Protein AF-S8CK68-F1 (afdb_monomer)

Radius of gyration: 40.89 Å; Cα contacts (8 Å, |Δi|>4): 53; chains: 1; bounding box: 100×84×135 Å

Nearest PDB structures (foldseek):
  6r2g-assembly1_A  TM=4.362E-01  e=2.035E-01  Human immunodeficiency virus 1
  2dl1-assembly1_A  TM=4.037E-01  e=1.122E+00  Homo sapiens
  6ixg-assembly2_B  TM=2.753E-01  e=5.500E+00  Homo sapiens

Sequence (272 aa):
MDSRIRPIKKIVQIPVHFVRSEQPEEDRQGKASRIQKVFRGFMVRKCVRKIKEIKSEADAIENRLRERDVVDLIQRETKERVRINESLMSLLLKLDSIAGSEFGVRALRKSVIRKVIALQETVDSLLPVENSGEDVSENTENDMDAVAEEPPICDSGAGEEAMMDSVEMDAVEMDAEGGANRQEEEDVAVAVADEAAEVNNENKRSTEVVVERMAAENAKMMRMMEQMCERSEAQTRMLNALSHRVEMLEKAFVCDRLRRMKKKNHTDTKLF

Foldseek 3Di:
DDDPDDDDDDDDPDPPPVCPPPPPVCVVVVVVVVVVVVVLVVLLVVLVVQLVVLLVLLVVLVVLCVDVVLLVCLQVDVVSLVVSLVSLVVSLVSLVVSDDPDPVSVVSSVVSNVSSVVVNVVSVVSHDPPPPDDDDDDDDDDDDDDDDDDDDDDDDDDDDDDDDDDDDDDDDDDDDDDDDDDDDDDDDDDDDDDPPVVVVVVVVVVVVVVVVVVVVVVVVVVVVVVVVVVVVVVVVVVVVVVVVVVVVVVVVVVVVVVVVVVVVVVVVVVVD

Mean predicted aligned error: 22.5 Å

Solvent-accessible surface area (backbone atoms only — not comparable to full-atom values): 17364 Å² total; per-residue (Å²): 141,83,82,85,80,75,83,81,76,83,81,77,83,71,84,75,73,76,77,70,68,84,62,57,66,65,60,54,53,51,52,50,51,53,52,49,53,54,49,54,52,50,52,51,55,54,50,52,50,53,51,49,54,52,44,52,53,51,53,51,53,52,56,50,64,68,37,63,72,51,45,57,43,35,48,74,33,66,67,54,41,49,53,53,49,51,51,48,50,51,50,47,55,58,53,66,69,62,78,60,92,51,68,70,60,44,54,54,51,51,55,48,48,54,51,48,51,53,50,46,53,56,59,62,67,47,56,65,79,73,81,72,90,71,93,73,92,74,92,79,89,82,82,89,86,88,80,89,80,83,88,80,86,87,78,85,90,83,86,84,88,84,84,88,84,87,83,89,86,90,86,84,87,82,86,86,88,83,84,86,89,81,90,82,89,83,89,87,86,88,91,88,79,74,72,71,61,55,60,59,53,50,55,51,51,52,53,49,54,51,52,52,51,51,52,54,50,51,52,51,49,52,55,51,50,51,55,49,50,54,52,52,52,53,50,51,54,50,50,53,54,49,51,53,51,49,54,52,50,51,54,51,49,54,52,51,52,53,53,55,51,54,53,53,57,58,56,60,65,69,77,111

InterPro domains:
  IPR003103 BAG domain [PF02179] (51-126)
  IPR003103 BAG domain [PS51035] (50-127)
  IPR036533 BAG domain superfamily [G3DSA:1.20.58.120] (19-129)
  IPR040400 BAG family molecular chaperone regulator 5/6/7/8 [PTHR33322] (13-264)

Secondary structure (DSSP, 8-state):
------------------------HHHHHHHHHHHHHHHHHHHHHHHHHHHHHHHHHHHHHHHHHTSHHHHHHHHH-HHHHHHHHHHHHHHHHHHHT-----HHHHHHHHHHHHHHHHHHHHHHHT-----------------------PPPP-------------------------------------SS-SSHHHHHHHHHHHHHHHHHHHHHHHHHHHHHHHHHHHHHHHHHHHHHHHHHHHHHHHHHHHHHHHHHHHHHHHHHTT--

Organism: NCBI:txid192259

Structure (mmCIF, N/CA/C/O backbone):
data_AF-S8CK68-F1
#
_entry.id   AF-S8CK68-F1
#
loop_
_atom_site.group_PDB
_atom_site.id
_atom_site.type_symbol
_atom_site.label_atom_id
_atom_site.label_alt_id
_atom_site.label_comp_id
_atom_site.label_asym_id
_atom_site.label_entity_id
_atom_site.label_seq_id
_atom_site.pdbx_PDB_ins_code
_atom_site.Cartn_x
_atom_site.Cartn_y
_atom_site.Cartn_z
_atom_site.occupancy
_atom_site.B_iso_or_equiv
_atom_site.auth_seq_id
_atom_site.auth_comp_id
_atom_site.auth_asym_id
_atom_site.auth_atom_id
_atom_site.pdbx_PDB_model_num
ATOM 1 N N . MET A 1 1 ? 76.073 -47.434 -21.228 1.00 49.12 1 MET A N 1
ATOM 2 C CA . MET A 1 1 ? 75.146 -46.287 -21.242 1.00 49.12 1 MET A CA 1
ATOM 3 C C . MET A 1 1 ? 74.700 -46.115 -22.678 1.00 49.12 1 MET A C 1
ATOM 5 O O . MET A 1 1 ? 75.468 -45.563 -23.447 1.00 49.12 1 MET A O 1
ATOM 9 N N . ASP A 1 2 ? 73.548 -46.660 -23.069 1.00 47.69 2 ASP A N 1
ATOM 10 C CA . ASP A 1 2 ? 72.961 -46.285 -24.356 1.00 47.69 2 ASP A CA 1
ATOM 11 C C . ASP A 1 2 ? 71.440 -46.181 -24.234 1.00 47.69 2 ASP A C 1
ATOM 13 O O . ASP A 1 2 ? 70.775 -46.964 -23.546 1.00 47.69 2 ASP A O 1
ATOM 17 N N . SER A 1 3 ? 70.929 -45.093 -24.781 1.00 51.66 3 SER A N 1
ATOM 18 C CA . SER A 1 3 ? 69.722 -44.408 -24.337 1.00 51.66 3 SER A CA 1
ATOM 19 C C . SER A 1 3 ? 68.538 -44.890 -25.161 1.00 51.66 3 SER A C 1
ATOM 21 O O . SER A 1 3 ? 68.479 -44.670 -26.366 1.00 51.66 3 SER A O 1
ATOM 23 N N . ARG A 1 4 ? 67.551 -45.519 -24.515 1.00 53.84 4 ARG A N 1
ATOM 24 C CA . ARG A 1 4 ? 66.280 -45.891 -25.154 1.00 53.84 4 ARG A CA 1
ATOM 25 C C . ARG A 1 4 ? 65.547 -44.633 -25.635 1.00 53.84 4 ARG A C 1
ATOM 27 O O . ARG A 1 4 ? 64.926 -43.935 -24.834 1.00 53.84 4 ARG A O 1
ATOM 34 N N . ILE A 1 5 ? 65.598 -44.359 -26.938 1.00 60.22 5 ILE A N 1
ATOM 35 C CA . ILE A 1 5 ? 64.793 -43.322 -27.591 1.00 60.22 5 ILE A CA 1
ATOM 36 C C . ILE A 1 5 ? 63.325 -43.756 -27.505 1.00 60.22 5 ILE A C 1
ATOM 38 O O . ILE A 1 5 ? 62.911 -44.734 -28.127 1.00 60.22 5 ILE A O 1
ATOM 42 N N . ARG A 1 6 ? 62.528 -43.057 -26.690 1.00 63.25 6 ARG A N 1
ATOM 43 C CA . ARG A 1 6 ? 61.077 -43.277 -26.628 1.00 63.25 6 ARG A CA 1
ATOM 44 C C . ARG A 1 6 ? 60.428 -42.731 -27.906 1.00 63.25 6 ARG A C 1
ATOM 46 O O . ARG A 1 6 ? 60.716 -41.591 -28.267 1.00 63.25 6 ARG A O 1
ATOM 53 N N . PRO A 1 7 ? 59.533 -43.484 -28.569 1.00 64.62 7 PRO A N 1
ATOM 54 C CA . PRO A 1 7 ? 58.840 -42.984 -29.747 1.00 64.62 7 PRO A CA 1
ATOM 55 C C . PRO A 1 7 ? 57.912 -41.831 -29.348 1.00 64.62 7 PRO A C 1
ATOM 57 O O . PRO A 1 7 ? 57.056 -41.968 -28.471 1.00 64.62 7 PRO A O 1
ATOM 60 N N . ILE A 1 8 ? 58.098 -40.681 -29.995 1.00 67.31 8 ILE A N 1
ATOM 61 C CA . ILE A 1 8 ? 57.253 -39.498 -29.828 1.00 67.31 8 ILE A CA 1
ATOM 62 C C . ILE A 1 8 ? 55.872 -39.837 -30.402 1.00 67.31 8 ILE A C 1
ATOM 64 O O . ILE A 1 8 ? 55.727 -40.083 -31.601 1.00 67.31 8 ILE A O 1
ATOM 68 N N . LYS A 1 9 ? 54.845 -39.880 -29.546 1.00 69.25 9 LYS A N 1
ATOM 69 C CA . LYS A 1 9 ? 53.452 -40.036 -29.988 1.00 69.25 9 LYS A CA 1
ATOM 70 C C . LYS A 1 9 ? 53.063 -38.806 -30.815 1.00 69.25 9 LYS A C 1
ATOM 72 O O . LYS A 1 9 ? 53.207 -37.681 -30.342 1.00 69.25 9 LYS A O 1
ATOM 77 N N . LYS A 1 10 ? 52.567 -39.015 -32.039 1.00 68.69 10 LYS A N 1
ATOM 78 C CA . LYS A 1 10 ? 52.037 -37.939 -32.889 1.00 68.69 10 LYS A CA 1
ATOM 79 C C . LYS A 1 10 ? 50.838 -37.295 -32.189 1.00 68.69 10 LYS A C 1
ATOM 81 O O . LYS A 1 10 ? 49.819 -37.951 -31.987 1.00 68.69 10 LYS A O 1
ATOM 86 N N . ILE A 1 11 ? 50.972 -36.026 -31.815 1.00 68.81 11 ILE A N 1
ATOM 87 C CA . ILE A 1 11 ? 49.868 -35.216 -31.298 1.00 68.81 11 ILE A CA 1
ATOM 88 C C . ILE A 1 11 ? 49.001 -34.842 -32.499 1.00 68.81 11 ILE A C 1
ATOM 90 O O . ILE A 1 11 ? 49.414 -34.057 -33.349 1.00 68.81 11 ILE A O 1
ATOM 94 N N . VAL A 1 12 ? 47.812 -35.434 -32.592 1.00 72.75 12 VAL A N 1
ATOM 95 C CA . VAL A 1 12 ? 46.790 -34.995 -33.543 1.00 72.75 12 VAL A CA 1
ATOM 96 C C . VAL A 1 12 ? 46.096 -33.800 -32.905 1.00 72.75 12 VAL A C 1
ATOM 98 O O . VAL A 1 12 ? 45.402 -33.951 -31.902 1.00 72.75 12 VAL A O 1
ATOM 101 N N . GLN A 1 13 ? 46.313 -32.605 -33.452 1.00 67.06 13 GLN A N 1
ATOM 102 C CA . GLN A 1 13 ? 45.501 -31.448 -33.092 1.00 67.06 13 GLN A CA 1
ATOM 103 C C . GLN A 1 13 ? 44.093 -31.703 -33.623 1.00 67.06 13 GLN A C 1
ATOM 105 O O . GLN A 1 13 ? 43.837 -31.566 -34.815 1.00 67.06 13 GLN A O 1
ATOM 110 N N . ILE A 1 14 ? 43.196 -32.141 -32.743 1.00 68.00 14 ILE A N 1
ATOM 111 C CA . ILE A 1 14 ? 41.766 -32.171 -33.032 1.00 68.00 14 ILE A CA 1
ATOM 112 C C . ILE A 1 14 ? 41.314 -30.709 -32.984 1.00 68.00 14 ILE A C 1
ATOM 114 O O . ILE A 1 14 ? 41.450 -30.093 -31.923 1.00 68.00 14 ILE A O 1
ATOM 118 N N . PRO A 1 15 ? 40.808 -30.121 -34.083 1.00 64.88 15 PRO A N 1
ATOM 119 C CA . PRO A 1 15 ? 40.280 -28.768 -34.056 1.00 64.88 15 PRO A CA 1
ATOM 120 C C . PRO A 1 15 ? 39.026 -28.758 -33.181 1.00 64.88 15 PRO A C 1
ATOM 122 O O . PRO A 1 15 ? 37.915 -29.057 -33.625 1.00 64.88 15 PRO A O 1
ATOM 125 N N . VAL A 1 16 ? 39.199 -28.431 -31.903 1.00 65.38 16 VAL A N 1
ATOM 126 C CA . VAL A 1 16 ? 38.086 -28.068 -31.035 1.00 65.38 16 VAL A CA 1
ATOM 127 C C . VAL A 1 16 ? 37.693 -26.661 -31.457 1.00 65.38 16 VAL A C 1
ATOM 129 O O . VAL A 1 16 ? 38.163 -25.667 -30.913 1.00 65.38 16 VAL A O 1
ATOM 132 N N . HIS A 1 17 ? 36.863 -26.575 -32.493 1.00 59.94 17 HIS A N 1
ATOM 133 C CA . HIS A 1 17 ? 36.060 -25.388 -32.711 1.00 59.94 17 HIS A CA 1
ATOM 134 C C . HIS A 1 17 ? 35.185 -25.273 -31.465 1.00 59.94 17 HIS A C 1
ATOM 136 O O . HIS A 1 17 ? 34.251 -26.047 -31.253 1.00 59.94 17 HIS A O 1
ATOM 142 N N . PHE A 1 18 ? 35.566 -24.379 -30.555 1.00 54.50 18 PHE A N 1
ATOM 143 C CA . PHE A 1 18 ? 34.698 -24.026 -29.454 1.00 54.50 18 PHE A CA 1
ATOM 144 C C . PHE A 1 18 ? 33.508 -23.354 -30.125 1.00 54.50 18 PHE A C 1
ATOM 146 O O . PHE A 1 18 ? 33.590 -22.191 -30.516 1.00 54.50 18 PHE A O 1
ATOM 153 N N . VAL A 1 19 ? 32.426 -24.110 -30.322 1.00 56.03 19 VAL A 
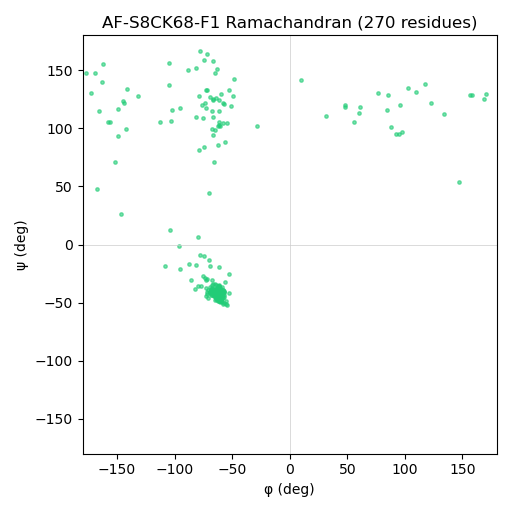N 1
ATOM 154 C CA . VAL A 1 19 ? 31.110 -23.568 -30.647 1.00 56.03 19 VAL A CA 1
ATOM 155 C C . VAL A 1 19 ? 30.686 -22.793 -29.403 1.00 56.03 19 VAL A C 1
ATOM 157 O O . VAL A 1 19 ? 29.819 -23.208 -28.636 1.00 56.03 19 VAL A O 1
ATOM 160 N N . ARG A 1 20 ? 31.341 -21.652 -29.156 1.00 48.47 20 ARG A N 1
ATOM 161 C CA . ARG A 1 20 ? 30.752 -20.541 -28.430 1.00 48.47 20 ARG A CA 1
ATOM 162 C C . ARG A 1 20 ? 29.604 -20.158 -29.330 1.00 48.47 20 ARG A C 1
ATOM 164 O O . ARG A 1 20 ? 29.814 -19.390 -30.253 1.00 48.47 20 ARG A O 1
ATOM 171 N N . SER A 1 21 ? 28.480 -20.846 -29.128 1.00 55.84 21 SER A N 1
ATOM 172 C CA . SER A 1 21 ? 27.236 -20.717 -29.867 1.00 55.84 21 SER A CA 1
ATOM 173 C C . SER A 1 21 ? 27.139 -19.296 -30.391 1.00 55.84 21 SER A C 1
ATOM 175 O O . SER A 1 21 ? 26.841 -18.391 -29.615 1.00 55.84 21 SER A O 1
ATOM 177 N N . GLU A 1 22 ? 27.429 -19.110 -31.679 1.00 51.84 22 GLU A N 1
ATOM 178 C CA . GLU A 1 22 ? 27.264 -17.855 -32.411 1.00 51.84 22 GLU A CA 1
ATOM 179 C C . GLU A 1 22 ? 25.761 -17.590 -32.593 1.00 51.84 22 GLU A C 1
ATOM 181 O O . GLU A 1 22 ? 25.279 -17.258 -33.670 1.00 51.84 22 GLU A O 1
ATOM 186 N N . GLN A 1 23 ? 24.971 -17.786 -31.533 1.00 55.47 23 GLN A N 1
ATOM 187 C CA . GLN A 1 23 ? 23.698 -17.111 -31.443 1.00 55.47 23 GLN A CA 1
ATOM 188 C C . GLN A 1 23 ? 24.045 -15.634 -31.287 1.00 55.47 23 GLN A C 1
ATOM 190 O O . GLN A 1 23 ? 24.814 -15.307 -30.377 1.00 55.47 23 GLN A O 1
ATOM 195 N N . PRO A 1 24 ? 23.515 -14.753 -32.152 1.00 58.81 24 PRO A N 1
ATOM 196 C CA . PRO A 1 24 ? 23.710 -13.322 -32.001 1.00 58.81 24 PRO A CA 1
ATOM 197 C C . PRO A 1 24 ? 23.377 -12.950 -30.554 1.00 58.81 24 PRO A C 1
ATOM 199 O O . PRO A 1 24 ? 22.311 -13.317 -30.057 1.00 58.81 24 PRO A O 1
ATOM 202 N N . GLU A 1 25 ? 24.269 -12.257 -29.844 1.00 61.12 25 GLU A N 1
ATOM 203 C CA . GLU A 1 25 ? 24.002 -11.800 -28.466 1.00 61.12 25 GLU A CA 1
ATOM 204 C C . GLU A 1 25 ? 22.671 -11.012 -28.384 1.00 61.12 25 GLU A C 1
ATOM 206 O O . GLU A 1 25 ? 21.975 -11.043 -27.366 1.00 61.12 25 GLU A O 1
ATOM 211 N N . GLU A 1 26 ? 22.244 -10.417 -29.505 1.00 62.19 26 GLU A N 1
ATOM 212 C CA . GLU A 1 26 ? 20.934 -9.794 -29.720 1.00 62.19 26 GLU A CA 1
ATOM 213 C C . GLU A 1 26 ? 19.745 -10.749 -29.486 1.00 62.19 26 GLU A C 1
ATOM 215 O O . GLU A 1 26 ? 18.764 -10.364 -28.842 1.00 62.19 26 GLU A O 1
ATOM 220 N N . ASP A 1 27 ? 19.834 -12.016 -29.903 1.00 76.50 27 ASP A N 1
ATOM 221 C CA . ASP A 1 27 ? 18.788 -13.0
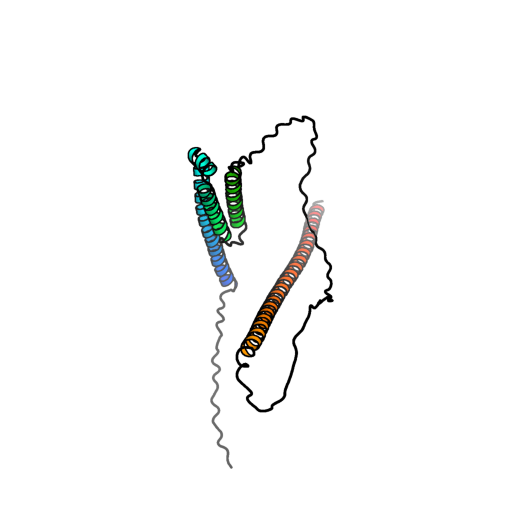21 -29.672 1.00 76.50 27 ASP A CA 1
ATOM 222 C C . ASP A 1 27 ? 18.692 -13.399 -28.192 1.00 76.50 27 ASP A C 1
ATOM 224 O O . ASP A 1 27 ? 17.595 -13.614 -27.662 1.00 76.50 27 ASP A O 1
ATOM 228 N N . ARG A 1 28 ? 19.829 -13.467 -27.490 1.00 80.50 28 ARG A N 1
ATOM 229 C CA . ARG A 1 28 ? 19.870 -13.771 -26.053 1.00 80.50 28 ARG A CA 1
ATOM 230 C C . ARG A 1 28 ? 19.335 -12.602 -25.231 1.00 80.50 28 ARG A C 1
ATOM 232 O O . ARG A 1 28 ? 18.497 -12.813 -24.351 1.00 80.50 28 ARG A O 1
ATOM 239 N N . GLN A 1 29 ? 19.756 -11.379 -25.542 1.00 85.31 29 GLN A N 1
ATOM 240 C CA . GLN A 1 29 ? 19.285 -10.163 -24.880 1.00 85.31 29 GLN A CA 1
ATOM 241 C C . GLN A 1 29 ? 17.800 -9.894 -25.170 1.00 85.31 29 GLN A C 1
ATOM 243 O O . GLN A 1 29 ? 17.046 -9.514 -24.265 1.00 85.31 29 GLN A O 1
ATOM 248 N N . GLY A 1 30 ? 17.347 -10.165 -26.396 1.00 88.56 30 GLY A N 1
ATOM 249 C CA . GLY A 1 30 ? 15.942 -10.090 -26.791 1.00 88.56 30 GLY A CA 1
ATOM 250 C C . GLY A 1 30 ? 15.070 -11.090 -26.029 1.00 88.56 30 GLY A C 1
ATOM 251 O O . GLY A 1 30 ? 14.040 -10.713 -25.456 1.00 88.56 30 GLY A O 1
ATOM 252 N N . LYS A 1 31 ? 15.502 -12.356 -25.939 1.00 91.06 31 LYS A N 1
ATOM 253 C CA . LYS A 1 31 ? 14.831 -13.393 -25.132 1.00 91.06 31 LYS A CA 1
ATOM 254 C C . LYS A 1 31 ? 14.806 -13.022 -23.644 1.00 91.06 31 LYS A C 1
ATOM 256 O O . LYS A 1 31 ? 13.739 -13.071 -23.031 1.00 91.06 31 LYS A O 1
ATOM 261 N N . ALA A 1 32 ? 15.931 -12.578 -23.079 1.00 92.31 32 ALA A N 1
ATOM 262 C CA . ALA A 1 32 ? 16.021 -12.147 -21.683 1.00 92.31 32 ALA A CA 1
ATOM 263 C C . ALA A 1 32 ? 15.070 -10.978 -21.379 1.00 92.31 32 ALA A C 1
ATOM 265 O O . ALA A 1 32 ? 14.314 -11.030 -20.410 1.00 92.31 32 ALA A O 1
ATOM 266 N N . SER A 1 33 ? 15.025 -9.968 -22.251 1.00 92.31 33 SER A N 1
ATOM 267 C CA . SER A 1 33 ? 14.133 -8.813 -22.102 1.00 92.31 33 SER A CA 1
ATOM 268 C C . SER A 1 33 ? 12.654 -9.211 -22.147 1.00 92.31 33 SER A C 1
ATOM 270 O O . SER A 1 33 ? 11.844 -8.662 -21.399 1.00 92.31 33 SER A O 1
ATOM 272 N N . ARG A 1 34 ? 12.274 -10.183 -22.990 1.00 94.69 34 ARG A N 1
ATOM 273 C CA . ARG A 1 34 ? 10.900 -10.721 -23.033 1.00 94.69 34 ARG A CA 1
===============
An exact copy of the lines above between the line holding "ATOM 206 O O" and the line holding "ATOM 213 C C", inclusive, is the whole answer.

ATOM 206 O O . GLU A 1 25 ? 21.975 -11.043 -27.366 1.00 61.12 25 GLU A O 1
ATOM 211 N N . GLU A 1 26 ? 22.244 -10.417 -29.505 1.00 62.19 26 GLU A N 1
ATOM 212 C CA . GLU A 1 26 ? 20.934 -9.794 -29.720 1.00 62.19 26 GLU A CA 1
ATOM 213 C C . GLU A 1 26 ? 19.745 -10.749 -29.486 1.00 62.19 26 GLU A C 1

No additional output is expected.